[Dataset excerpts]
+---+

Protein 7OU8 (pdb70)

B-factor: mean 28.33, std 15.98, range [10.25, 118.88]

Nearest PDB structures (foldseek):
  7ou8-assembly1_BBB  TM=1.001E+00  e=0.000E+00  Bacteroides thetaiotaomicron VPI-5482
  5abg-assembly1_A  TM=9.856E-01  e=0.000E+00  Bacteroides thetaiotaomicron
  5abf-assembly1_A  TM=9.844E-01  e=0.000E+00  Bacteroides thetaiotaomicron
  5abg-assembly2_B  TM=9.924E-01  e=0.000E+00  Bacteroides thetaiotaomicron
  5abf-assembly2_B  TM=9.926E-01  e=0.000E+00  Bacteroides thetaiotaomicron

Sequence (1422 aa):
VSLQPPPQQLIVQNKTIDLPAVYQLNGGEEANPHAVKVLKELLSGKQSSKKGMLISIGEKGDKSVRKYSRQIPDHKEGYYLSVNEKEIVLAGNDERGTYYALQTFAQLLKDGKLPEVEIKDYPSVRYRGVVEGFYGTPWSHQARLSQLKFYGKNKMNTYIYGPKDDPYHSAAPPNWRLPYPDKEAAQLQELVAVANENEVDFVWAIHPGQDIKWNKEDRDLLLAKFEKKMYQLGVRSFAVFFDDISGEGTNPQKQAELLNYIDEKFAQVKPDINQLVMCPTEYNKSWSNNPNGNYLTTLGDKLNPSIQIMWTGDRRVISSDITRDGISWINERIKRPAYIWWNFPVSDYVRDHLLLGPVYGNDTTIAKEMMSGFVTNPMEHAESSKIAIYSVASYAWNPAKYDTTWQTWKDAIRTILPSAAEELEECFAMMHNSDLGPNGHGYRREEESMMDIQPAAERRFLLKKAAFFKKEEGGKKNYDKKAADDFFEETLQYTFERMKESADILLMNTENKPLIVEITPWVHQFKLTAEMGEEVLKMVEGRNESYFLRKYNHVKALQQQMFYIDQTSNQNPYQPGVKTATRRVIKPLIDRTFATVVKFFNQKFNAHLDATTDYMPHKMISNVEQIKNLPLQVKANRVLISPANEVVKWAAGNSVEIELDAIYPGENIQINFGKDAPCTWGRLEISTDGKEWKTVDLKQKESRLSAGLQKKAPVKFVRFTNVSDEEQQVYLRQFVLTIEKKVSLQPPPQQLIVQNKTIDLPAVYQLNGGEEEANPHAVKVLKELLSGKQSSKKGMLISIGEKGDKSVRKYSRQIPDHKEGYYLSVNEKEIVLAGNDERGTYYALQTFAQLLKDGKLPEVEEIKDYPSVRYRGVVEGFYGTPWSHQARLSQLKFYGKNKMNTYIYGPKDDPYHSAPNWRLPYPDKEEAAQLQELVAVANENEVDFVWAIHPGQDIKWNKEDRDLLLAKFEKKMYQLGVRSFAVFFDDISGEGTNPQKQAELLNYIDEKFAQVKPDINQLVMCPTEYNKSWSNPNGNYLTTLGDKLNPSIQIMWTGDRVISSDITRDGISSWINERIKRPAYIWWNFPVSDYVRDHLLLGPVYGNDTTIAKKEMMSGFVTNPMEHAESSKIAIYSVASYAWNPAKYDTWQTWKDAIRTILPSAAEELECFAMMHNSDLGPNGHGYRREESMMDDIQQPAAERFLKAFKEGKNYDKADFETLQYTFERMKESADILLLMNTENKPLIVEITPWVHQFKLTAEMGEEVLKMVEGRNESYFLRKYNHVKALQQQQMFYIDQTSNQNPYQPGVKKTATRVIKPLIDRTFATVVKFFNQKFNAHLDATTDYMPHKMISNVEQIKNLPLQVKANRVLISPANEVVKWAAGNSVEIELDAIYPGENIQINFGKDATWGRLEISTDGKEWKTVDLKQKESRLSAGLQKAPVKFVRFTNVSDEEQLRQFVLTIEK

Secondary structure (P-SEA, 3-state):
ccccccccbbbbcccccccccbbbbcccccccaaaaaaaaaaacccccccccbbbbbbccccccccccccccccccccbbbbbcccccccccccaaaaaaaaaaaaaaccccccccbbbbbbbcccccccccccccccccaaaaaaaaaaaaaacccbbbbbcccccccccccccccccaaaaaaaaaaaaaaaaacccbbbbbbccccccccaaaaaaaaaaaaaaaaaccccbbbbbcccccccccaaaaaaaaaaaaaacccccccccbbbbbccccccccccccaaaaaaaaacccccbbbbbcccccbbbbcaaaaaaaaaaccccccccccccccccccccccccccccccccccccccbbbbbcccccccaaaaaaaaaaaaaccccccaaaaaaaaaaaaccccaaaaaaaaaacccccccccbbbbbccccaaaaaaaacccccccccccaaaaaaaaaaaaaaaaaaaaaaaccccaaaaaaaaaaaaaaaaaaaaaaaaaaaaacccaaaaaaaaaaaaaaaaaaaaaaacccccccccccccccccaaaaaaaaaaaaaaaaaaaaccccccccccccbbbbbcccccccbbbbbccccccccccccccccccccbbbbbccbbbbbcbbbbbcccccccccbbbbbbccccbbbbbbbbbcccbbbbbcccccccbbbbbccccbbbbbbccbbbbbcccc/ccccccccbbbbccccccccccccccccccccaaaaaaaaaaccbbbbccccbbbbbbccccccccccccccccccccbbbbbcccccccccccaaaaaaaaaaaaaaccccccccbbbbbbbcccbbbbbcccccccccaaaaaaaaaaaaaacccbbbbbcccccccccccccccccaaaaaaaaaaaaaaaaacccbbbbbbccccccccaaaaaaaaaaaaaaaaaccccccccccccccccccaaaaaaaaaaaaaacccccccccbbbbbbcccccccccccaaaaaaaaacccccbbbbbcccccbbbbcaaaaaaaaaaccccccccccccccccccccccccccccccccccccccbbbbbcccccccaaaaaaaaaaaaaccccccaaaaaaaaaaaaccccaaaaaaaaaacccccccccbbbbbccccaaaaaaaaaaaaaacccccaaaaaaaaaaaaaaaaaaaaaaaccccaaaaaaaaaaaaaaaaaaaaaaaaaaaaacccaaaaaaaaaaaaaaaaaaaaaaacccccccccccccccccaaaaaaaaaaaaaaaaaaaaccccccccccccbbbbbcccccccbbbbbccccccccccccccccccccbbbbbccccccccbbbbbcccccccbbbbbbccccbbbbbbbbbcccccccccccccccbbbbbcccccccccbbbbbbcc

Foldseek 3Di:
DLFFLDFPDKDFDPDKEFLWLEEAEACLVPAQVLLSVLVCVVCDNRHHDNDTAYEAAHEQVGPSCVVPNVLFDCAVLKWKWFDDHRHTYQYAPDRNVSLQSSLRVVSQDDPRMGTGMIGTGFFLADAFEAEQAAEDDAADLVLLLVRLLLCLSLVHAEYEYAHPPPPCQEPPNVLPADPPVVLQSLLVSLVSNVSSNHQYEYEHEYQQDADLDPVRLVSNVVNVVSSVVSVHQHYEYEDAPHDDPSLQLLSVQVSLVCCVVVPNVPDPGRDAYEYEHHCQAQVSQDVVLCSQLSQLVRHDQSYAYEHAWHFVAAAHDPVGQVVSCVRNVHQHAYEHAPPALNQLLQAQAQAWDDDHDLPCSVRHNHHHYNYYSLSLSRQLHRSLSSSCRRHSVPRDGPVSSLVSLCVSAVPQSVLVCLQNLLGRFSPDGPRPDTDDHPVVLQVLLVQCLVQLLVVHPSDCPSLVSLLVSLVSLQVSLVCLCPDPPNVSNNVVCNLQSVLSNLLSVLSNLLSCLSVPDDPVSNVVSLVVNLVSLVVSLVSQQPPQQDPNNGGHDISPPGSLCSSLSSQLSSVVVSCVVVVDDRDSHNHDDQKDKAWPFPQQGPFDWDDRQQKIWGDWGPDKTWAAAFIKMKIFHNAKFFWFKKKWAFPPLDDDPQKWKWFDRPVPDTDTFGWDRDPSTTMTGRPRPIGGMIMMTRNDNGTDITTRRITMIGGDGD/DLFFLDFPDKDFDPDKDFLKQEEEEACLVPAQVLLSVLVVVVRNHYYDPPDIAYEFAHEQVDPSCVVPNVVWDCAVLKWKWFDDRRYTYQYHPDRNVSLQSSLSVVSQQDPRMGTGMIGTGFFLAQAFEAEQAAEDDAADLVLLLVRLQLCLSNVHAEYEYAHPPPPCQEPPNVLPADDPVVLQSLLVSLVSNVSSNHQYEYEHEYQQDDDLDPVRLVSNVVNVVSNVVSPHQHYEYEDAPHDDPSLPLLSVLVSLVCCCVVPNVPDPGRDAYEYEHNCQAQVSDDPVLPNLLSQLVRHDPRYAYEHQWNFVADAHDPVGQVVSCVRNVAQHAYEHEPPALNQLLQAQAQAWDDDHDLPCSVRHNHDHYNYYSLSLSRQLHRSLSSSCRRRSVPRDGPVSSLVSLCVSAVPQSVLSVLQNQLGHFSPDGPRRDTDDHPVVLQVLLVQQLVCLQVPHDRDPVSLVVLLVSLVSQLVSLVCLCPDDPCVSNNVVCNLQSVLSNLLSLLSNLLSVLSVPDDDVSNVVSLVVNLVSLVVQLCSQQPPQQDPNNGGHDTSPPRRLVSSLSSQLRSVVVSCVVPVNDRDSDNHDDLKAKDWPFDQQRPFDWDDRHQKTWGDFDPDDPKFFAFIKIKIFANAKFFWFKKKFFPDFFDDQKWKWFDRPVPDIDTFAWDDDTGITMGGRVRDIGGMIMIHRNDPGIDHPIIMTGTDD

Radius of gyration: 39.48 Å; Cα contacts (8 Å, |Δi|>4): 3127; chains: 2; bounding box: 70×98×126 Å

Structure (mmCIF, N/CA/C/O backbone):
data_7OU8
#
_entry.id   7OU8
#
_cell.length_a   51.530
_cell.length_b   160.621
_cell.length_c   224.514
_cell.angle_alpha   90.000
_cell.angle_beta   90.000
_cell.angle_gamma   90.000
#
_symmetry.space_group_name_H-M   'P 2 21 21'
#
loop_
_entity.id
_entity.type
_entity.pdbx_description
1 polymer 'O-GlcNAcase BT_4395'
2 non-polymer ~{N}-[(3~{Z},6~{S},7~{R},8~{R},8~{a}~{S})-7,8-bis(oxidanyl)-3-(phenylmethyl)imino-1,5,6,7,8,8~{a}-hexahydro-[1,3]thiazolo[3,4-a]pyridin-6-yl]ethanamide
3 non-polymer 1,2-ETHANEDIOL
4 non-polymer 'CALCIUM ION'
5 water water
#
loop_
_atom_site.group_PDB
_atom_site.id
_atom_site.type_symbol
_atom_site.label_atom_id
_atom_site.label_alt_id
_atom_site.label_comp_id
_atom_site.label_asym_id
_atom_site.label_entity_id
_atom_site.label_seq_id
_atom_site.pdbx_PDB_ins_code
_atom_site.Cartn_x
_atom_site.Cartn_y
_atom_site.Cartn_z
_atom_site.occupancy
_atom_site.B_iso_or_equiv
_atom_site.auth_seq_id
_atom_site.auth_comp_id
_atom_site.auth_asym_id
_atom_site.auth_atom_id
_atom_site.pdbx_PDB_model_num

+---+

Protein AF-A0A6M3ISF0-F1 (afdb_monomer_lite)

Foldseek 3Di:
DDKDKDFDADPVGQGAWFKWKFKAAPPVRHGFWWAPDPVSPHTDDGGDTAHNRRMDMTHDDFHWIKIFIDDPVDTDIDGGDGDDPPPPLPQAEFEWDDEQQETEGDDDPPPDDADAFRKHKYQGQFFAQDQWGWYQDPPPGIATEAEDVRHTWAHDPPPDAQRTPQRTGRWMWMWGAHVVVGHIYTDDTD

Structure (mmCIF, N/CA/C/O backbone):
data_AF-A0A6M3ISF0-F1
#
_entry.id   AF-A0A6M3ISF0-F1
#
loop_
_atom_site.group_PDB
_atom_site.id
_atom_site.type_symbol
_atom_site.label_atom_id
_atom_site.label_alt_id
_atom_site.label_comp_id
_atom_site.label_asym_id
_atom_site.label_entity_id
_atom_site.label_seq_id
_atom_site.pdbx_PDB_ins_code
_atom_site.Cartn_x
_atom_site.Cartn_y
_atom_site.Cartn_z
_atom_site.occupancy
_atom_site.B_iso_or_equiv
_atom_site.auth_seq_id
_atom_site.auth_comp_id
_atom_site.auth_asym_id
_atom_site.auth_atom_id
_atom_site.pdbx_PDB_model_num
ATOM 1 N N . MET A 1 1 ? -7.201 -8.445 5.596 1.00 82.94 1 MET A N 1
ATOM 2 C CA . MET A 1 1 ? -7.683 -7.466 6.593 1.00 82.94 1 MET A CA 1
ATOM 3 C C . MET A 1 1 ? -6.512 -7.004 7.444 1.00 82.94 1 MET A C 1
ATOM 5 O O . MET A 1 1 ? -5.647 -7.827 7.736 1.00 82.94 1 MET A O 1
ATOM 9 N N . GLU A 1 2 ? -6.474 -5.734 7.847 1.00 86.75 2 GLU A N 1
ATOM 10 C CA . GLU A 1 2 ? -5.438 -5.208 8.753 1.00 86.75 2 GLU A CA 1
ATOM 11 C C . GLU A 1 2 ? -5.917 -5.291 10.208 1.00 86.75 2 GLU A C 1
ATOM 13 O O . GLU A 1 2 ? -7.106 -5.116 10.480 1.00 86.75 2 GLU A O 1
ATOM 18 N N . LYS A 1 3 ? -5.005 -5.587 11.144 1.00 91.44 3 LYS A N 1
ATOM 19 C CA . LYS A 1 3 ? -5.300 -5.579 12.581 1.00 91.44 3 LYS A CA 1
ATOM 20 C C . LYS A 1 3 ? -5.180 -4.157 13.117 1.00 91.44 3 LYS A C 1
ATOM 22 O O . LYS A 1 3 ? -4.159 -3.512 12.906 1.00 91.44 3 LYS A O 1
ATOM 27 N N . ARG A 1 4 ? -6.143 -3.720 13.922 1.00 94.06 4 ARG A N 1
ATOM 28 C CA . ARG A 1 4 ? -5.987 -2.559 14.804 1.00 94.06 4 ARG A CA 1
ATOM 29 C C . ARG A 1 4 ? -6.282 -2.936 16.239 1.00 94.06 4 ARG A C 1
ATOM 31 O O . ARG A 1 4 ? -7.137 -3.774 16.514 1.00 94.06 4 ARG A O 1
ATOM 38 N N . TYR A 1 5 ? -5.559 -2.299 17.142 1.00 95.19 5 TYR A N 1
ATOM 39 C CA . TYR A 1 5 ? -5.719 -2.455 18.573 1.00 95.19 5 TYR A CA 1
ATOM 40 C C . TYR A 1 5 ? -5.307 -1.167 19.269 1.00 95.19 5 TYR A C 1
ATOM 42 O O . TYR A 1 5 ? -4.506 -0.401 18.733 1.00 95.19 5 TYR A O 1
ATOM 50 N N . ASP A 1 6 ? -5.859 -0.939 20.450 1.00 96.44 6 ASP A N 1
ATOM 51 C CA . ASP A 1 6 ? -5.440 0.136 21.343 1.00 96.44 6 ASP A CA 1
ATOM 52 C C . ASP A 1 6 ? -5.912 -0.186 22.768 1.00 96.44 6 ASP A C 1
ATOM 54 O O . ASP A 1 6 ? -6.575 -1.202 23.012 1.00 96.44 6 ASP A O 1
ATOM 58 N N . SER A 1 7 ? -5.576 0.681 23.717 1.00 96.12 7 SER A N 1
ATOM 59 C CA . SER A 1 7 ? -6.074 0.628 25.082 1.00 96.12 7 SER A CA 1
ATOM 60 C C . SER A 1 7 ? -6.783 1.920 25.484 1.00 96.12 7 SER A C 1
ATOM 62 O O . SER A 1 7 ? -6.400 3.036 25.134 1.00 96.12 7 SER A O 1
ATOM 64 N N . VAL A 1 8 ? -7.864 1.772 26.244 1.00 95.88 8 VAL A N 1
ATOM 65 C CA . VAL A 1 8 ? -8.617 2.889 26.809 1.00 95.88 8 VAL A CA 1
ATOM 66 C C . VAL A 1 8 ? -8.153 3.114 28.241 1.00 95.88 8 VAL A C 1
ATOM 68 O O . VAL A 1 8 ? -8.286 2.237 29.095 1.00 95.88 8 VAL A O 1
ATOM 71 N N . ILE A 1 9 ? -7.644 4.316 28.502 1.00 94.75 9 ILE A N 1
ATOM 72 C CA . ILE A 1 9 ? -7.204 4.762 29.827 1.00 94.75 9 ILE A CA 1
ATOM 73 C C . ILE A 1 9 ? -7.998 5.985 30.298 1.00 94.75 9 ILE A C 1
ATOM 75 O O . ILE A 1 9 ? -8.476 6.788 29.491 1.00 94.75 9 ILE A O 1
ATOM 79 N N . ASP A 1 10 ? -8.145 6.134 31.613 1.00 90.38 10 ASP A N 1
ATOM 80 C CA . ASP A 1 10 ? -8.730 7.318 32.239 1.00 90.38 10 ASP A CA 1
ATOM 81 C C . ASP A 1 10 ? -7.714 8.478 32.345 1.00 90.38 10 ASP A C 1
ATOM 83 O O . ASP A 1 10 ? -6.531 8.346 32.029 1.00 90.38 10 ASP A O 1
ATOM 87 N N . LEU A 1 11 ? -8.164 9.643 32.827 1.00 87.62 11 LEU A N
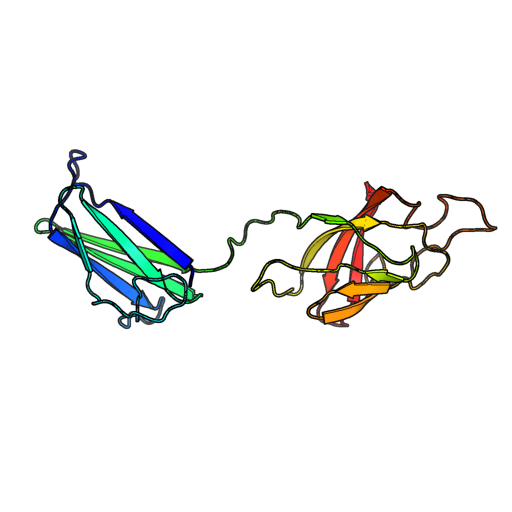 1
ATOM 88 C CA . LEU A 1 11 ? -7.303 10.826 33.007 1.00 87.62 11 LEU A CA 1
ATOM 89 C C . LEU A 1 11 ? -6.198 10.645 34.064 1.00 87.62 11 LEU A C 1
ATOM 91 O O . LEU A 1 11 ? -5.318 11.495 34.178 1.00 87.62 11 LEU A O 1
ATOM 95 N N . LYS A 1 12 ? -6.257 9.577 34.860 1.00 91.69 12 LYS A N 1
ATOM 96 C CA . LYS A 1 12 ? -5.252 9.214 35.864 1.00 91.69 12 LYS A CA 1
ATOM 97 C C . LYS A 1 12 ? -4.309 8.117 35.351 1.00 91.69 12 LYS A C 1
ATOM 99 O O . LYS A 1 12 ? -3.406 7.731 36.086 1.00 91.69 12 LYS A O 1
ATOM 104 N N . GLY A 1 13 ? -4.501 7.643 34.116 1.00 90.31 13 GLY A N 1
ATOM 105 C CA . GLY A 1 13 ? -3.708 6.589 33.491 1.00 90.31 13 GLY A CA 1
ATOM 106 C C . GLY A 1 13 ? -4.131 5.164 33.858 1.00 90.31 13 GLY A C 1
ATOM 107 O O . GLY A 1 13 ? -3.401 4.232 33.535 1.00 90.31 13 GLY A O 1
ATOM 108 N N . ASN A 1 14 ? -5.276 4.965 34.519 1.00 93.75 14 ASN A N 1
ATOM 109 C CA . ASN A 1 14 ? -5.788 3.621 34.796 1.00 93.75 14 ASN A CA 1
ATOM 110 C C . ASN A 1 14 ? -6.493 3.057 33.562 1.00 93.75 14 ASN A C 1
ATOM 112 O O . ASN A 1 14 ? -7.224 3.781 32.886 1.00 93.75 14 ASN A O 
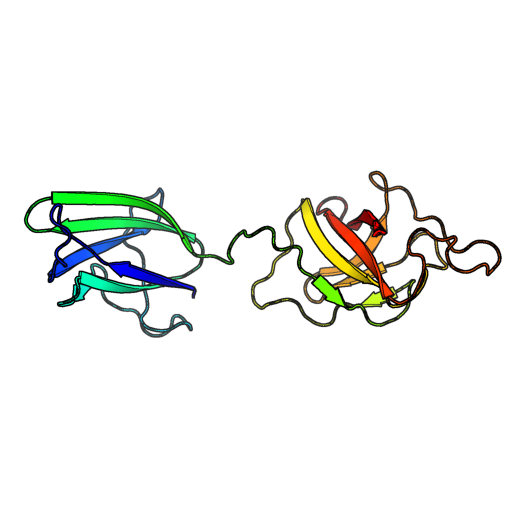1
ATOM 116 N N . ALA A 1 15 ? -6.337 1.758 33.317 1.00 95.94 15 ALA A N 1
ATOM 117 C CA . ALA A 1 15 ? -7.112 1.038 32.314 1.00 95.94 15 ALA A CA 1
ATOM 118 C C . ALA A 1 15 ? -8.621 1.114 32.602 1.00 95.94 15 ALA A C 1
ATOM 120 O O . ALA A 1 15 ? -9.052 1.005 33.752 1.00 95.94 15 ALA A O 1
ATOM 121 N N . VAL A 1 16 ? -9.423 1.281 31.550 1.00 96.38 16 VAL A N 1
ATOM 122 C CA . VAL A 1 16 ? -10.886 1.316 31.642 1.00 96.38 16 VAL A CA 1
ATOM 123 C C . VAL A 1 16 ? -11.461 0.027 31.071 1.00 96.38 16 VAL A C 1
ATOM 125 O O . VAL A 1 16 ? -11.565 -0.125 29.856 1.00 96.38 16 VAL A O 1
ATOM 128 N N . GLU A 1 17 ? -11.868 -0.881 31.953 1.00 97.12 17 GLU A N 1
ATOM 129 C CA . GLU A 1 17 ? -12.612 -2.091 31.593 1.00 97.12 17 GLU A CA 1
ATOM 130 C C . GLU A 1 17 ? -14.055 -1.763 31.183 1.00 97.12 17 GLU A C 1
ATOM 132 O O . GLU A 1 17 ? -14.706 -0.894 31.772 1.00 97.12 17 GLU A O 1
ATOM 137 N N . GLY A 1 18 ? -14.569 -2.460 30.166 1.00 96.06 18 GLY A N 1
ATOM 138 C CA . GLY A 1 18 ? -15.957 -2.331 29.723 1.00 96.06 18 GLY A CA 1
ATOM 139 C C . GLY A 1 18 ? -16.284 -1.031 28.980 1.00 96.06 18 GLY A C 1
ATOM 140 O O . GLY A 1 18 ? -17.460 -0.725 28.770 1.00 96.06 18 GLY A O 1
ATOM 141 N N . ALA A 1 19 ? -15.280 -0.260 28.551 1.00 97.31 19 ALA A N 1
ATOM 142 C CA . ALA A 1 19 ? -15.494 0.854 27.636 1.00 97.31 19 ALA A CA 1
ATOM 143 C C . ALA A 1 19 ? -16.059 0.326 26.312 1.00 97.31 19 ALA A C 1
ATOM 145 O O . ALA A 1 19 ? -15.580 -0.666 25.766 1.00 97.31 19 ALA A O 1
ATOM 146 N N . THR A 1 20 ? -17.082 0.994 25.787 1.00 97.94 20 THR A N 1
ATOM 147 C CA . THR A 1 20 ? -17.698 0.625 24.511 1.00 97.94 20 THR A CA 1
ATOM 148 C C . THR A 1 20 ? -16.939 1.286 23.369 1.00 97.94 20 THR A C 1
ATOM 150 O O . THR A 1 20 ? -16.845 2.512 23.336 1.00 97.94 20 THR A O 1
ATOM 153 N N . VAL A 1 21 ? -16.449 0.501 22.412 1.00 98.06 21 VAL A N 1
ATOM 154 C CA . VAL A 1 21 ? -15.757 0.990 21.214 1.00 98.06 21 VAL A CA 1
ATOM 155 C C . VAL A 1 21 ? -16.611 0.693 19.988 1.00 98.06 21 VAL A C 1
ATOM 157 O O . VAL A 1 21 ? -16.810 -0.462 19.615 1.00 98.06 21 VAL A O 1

+---+

**WHAT IS REQUIRED**.
In the data above, retype only the stretch from the line with "ATOM 107 O O" through the line with "ATOM 128 N N", word for word, and skip any pictures.

**ANSWER SPACE**.
ATOM 107 O O . GLY A 1 13 ? -3.401 4.232 33.535 1.00 90.31 13 GLY A O 1
ATOM 108 N N . ASN A 1 14 ? -5.276 4.965 34.519 1.00 93.75 14 ASN A N 1
ATOM 109 C CA . ASN A 1 14 ? -5.788 3.621 34.796 1.00 93.75 14 ASN A CA 1
ATOM 110 C C . ASN A 1 14 ? -6.493 3.057 33.562 1.00 93.75 14 ASN A C 1
ATOM 112 O O . ASN A 1 14 ? -7.224 3.781 32.886 1.00 93.75 14 ASN A O 
1
ATOM 116 N N . ALA A 1 15 ? -6.337 1.758 33.317 1.00 95.94 15 ALA A N 1
ATOM 117 C CA . ALA A 1 15 ? -7.112 1.038 32.314 1.00 95.94 15 ALA A CA 1
ATOM 118 C C . ALA A 1 15 ? -8.621 1.114 32.602 1.00 95.94 15 ALA A C 1
ATOM 120 O O . ALA A 1 15 ? -9.052 1.005 33.752 1.00 95.94 15 ALA A O 1
ATOM 121 N N . VAL A 1 16 ? -9.423 1.281 31.550 1.00 96.38 16 VAL A N 1
ATOM 122 C CA . VAL A 1 16 ? -10.886 1.316 31.642 1.00 96.38 16 VAL A CA 1
ATOM 123 C C . VAL A 1 16 ? -11.461 0.027 31.071 1.00 96.38 16 VAL A C 1
ATOM 125 O O . VAL A 1 16 ? -11.565 -0.125 29.856 1.00 96.38 16 VAL A O 1
ATOM 128 N N . GLU A 1 17 ? -11.868 -0.881 31.953 1.00 97.12 17 GLU A N 1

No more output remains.